> Exercise goal
In the data below, find the line containing "ATOM 5 O O .", then set down that line and every later line up to and including the line containing "ATOM 13 O O", exactly.

> Given records
# # #

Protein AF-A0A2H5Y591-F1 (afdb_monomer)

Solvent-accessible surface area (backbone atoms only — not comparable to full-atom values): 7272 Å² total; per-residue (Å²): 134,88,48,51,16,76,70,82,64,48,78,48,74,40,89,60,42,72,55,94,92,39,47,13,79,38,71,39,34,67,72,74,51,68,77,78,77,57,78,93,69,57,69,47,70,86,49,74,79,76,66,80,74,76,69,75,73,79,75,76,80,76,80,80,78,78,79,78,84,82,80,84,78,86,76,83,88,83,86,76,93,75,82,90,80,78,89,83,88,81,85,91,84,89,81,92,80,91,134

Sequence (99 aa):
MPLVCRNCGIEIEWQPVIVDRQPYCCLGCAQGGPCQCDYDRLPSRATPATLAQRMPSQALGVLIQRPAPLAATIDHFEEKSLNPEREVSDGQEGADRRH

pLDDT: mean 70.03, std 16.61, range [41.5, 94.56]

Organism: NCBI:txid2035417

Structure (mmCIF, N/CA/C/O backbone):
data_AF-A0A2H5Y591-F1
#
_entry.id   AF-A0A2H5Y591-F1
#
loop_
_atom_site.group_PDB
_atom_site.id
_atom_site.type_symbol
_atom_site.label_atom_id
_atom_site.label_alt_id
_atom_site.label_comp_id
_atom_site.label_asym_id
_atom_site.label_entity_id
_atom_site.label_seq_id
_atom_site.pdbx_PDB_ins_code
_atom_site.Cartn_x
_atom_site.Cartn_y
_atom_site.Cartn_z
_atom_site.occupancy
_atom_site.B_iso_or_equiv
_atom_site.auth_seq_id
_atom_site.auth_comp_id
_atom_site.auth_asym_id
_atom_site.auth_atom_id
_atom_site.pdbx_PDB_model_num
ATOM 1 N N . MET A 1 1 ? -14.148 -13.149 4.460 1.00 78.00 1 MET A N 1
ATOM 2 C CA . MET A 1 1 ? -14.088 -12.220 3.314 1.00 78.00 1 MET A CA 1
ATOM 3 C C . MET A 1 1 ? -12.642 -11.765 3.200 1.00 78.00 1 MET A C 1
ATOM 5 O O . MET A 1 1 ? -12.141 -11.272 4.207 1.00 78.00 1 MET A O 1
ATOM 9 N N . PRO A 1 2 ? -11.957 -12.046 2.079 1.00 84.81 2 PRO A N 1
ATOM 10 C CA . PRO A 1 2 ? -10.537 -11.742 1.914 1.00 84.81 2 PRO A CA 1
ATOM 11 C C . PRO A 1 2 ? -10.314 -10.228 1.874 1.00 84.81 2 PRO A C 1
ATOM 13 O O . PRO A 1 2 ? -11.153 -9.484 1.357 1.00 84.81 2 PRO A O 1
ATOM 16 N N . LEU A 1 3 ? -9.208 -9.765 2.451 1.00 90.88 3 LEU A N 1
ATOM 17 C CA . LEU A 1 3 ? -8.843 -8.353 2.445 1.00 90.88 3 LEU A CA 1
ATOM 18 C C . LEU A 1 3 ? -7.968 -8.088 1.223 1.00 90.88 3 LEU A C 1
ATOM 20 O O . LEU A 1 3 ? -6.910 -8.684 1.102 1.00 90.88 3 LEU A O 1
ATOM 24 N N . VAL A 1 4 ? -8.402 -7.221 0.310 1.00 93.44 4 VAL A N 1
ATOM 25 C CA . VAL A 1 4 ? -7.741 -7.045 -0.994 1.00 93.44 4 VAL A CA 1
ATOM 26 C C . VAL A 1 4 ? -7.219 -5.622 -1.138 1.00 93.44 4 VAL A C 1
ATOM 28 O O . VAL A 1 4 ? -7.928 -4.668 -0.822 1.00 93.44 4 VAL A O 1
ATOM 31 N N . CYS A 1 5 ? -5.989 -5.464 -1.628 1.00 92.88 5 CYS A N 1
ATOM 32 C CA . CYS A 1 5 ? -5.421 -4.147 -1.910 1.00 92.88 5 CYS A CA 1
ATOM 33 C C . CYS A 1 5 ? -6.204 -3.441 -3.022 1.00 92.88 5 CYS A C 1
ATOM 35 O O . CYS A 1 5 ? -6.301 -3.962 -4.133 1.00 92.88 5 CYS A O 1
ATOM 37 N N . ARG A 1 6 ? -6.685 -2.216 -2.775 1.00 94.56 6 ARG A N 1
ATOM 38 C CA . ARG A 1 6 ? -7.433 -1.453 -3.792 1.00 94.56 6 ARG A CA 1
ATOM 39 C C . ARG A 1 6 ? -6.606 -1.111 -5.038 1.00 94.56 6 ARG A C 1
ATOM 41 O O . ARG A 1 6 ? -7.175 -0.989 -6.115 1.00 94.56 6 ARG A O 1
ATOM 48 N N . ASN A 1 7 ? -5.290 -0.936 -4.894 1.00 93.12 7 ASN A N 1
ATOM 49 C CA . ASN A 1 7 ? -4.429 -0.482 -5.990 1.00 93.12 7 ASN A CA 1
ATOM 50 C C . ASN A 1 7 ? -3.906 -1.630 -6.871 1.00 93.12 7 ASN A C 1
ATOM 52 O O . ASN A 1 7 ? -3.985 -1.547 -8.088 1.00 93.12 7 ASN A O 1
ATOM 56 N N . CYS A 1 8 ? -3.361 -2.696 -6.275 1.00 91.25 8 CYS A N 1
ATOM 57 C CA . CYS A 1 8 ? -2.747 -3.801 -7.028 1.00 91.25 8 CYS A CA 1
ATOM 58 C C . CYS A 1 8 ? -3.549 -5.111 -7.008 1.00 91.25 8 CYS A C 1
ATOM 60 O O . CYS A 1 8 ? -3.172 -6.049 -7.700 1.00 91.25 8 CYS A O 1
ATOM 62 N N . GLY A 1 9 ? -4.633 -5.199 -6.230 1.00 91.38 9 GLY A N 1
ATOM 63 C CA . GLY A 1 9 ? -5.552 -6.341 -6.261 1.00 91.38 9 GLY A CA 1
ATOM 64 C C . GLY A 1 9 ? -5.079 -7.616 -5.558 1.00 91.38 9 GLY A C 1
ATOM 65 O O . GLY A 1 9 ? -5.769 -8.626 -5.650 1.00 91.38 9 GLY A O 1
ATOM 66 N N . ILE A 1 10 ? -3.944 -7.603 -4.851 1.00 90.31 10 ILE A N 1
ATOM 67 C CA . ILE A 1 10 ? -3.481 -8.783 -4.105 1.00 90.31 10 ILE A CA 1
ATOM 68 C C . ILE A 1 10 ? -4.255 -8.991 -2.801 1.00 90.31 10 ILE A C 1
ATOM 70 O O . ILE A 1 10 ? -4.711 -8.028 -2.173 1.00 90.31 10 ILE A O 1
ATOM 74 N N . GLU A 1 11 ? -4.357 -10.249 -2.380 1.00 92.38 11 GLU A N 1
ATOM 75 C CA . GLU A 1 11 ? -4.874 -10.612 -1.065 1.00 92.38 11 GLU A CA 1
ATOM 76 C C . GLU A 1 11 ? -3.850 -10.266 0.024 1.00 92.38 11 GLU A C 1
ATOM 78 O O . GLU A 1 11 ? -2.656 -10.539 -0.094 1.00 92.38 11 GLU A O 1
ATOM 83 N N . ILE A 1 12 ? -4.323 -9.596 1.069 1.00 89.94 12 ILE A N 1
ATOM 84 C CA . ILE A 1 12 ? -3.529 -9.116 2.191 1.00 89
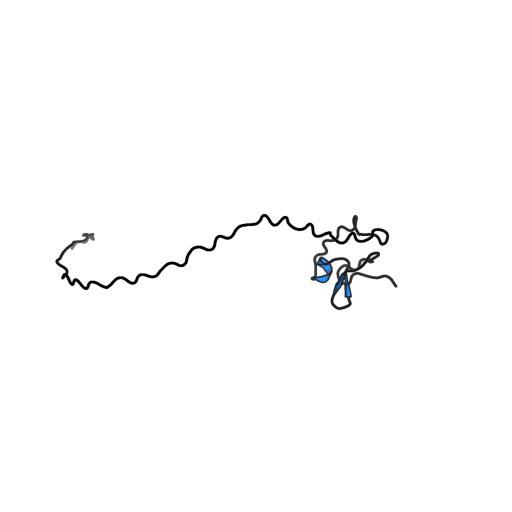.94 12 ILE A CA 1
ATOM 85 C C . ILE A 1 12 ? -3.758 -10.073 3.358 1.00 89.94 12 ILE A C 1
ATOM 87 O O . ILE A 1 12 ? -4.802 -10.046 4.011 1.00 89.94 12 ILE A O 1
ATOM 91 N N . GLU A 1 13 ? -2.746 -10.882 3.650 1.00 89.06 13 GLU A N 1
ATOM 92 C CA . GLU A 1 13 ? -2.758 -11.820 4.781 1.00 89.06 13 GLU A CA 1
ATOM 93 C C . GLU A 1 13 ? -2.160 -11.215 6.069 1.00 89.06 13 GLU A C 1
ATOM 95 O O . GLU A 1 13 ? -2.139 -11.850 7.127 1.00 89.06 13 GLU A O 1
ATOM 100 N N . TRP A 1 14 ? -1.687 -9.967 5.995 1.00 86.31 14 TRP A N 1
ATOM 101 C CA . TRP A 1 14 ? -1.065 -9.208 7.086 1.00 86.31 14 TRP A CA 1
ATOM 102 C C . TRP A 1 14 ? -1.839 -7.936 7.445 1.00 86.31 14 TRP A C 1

# # #

> Answer to the exercise
ATOM 5 O O . MET A 1 1 ? -12.141 -11.272 4.207 1.00 78.00 1 MET A O 1
ATOM 9 N N . PRO A 1 2 ? -11.957 -12.046 2.079 1.00 84.81 2 PRO A N 1
ATOM 10 C CA . PRO A 1 2 ? -10.537 -11.742 1.914 1.00 84.81 2 PRO A CA 1
ATOM 11 C C . PRO A 1 2 ? -10.314 -10.228 1.874 1.00 84.81 2 PRO A C 1
ATOM 13 O O . PRO A 1 2 ? -11.153 -9.484 1.357 1.00 84.81 2 PRO A O 1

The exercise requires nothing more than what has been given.